▶ [DESCRIPTION OF THE TASK] Go through the entries below and work out how many lines include "complex". Answer with the number only.

▶ [DATA FOR PROCESSING]
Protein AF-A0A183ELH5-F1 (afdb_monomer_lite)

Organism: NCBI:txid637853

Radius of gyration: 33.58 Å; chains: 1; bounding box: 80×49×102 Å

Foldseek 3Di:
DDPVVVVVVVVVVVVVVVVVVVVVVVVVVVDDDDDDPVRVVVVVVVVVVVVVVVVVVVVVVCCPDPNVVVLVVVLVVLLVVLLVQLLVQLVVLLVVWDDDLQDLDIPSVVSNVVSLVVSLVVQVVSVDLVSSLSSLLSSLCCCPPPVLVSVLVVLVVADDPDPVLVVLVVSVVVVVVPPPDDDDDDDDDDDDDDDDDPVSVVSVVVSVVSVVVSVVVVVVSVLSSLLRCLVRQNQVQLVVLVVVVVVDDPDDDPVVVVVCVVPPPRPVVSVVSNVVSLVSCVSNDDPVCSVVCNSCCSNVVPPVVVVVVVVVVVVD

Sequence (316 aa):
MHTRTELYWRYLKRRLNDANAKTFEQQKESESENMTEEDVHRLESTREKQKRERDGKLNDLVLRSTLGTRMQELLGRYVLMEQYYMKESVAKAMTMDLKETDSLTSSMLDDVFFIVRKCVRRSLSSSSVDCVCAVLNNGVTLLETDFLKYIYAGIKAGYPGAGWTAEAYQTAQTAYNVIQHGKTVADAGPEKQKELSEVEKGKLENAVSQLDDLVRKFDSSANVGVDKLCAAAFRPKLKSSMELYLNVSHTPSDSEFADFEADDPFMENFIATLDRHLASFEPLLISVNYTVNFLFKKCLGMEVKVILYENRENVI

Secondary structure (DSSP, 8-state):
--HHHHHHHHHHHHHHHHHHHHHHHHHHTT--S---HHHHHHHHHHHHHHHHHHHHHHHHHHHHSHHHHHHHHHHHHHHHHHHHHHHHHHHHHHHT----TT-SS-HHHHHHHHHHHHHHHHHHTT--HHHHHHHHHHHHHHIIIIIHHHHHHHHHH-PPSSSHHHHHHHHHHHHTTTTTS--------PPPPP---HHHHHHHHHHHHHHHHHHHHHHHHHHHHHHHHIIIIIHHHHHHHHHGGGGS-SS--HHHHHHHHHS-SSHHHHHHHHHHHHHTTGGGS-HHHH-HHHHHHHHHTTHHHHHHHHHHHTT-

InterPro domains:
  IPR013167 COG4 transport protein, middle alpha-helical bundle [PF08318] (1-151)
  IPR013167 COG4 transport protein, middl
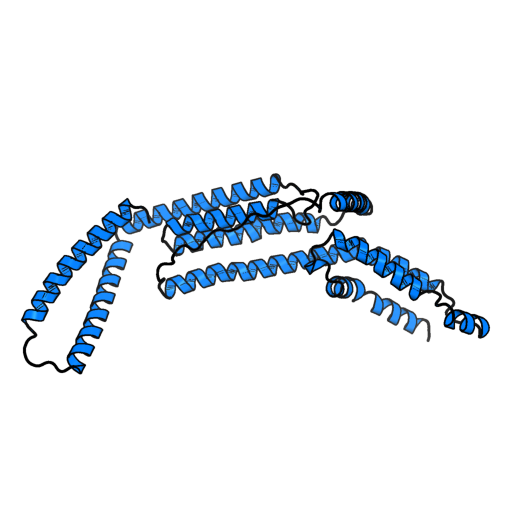e alpha-helical bundle [SM00762] (3-156)
  IPR048682 Conserved oligomeric Golgi complex subunit 4 [PTHR24016] (1-193)
  IPR048684 Conserved oligomeric Golgi complex subunit 4, C-terminal [PF20662] (197-291)

pLDDT: mean 70.11, std 16.61, range [28.34, 97.56]

Structure (mmCIF, N/CA/C/O backbone):
data_AF-A0A183ELH5-F1
#
_entry.id   AF-A0A183ELH5-F1
#
loop_
_atom_site.group_PDB
_atom_site.id
_atom_site.type_symbol
_atom_site.label_atom_id
_atom_site.label_alt_id
_atom_site.label_comp_id
_atom_site.label_asym_id
_atom_site.label_entity_id
_atom_site.label_seq_id
_atom_site.pdbx_PDB_ins_code
_atom_site.Cartn_x
_atom_site.Cartn_y
_atom_site.Cartn_z
_atom_site.occupancy
_atom_site.B_iso_or_equiv
_atom_site.auth_seq_id
_atom_site.auth_comp_id
_atom_site.auth_asym_id
_atom_site.auth_atom_id
_atom_site.pdbx_PDB_model_num
ATOM 1 N N . MET A 1 1 ? -17.481 6.826 20.431 1.00 46.41 1 MET A N 1
ATOM 2 C CA . MET A 1 1 ? -18.741 6.397 21.081 1.00 46.41 1 MET A CA 1
ATOM 3 C C . MET A 1 1 ? -19.813 7.457 20.880 1.00 46.41 1 MET A C 1
ATOM 5 O O . MET A 1 1 ? -19.536 8.628 21.090 1.00 46.41 1 MET A O 1
ATOM 9 N N . HIS A 1 2 ? -21.023 7.060 20.478 1.00 36.12 2 HIS A N 1
ATOM 10 C CA . HIS A 1 2 ? -22.171 7.958 20.287 1.00 36.12 2 HIS A CA 1
ATOM 11 C C . HIS A 1 2 ? -22.557 8.656 21.609 1.00 36.12 2 HIS A C 1
ATOM 13 O O . HIS A 1 2 ? -22.598 8.012 22.659 1.00 36.12 2 HIS A O 1
ATOM 19 N N . THR A 1 3 ? -22.912 9.942 21.561 1.00 39.97 3 THR A N 1
ATOM 20 C CA . THR A 1 3 ? -23.264 10.799 22.721 1.00 39.97 3 THR A CA 1
ATOM 21 C C . THR A 1 3 ? -24.303 10.192 23.673 1.00 39.97 3 THR A C 1
ATOM 23 O O . THR A 1 3 ? -24.223 10.380 24.883 1.00 39.97 3 THR A O 1
ATOM 26 N N . ARG A 1 4 ? -25.266 9.412 23.162 1.00 38.62 4 ARG A N 1
ATOM 27 C CA . ARG A 1 4 ? -26.296 8.749 23.986 1.00 38.62 4 ARG A CA 1
ATOM 28 C C . ARG A 1 4 ? -25.752 7.561 24.782 1.00 38.62 4 ARG A C 1
ATOM 30 O O . ARG A 1 4 ? -26.105 7.391 25.946 1.00 38.62 4 ARG A O 1
ATOM 37 N N . THR A 1 5 ? -24.863 6.774 24.184 1.00 50.69 5 THR A N 1
ATOM 38 C CA . THR A 1 5 ? -24.184 5.662 24.863 1.00 50.69 5 THR A CA 1
ATOM 39 C C . THR A 1 5 ? -23.206 6.189 25.908 1.00 50.69 5 THR A C 1
ATOM 41 O O . THR A 1 5 ? -23.098 5.616 26.987 1.00 50.69 5 THR A O 1
ATOM 44 N N . GLU A 1 6 ? -22.552 7.322 25.637 1.00 49.00 6 GLU A N 1
ATOM 45 C CA . GLU A 1 6 ? -21.669 7.978 26.604 1.00 49.00 6 GLU A CA 1
ATOM 46 C C . GLU A 1 6 ? -22.439 8.494 27.830 1.00 49.00 6 GLU A C 1
ATOM 48 O O . GLU A 1 6 ? -21.982 8.324 28.956 1.00 49.00 6 GLU A O 1
ATOM 53 N N . LEU A 1 7 ? -23.637 9.059 27.638 1.00 52.91 7 LEU A N 1
ATOM 54 C CA . LEU A 1 7 ? -24.514 9.480 28.736 1.00 52.91 7 LEU A CA 1
ATOM 55 C C . LEU A 1 7 ? -24.985 8.296 29.584 1.00 52.91 7 LEU A C 1
ATOM 57 O O . LEU A 1 7 ? -24.933 8.369 30.811 1.00 52.91 7 LEU A O 1
ATOM 61 N N . TYR A 1 8 ? -25.390 7.193 28.949 1.00 59.56 8 TYR A N 1
ATOM 62 C CA . TYR A 1 8 ? -25.773 5.970 29.658 1.00 59.56 8 TYR A CA 1
ATOM 63 C C . TYR A 1 8 ? -24.590 5.366 30.428 1.00 59.56 8 TYR A C 1
ATOM 65 O O . TYR A 1 8 ? -24.730 4.965 31.581 1.00 59.56 8 TYR A O 1
ATOM 73 N N . TRP A 1 9 ? -23.398 5.382 29.831 1.00 62.62 9 TRP A N 1
ATOM 74 C CA . TRP A 1 9 ? -22.173 4.910 30.466 1.00 62.62 9 TRP A CA 1
ATOM 75 C C . TRP A 1 9 ? -21.729 5.803 31.629 1.00 62.62 9 TRP A C 1
ATOM 77 O O . TRP A 1 9 ? -21.377 5.296 32.692 1.00 62.62 9 TRP A O 1
ATOM 87 N N . ARG A 1 10 ? -21.800 7.133 31.476 1.00 62.91 10 ARG A N 1
ATOM 88 C CA . ARG A 1 10 ? -21.571 8.098 32.565 1.00 62.91 10 ARG A CA 1
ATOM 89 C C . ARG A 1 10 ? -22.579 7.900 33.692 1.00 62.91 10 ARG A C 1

▶ [TASK RESULT] 2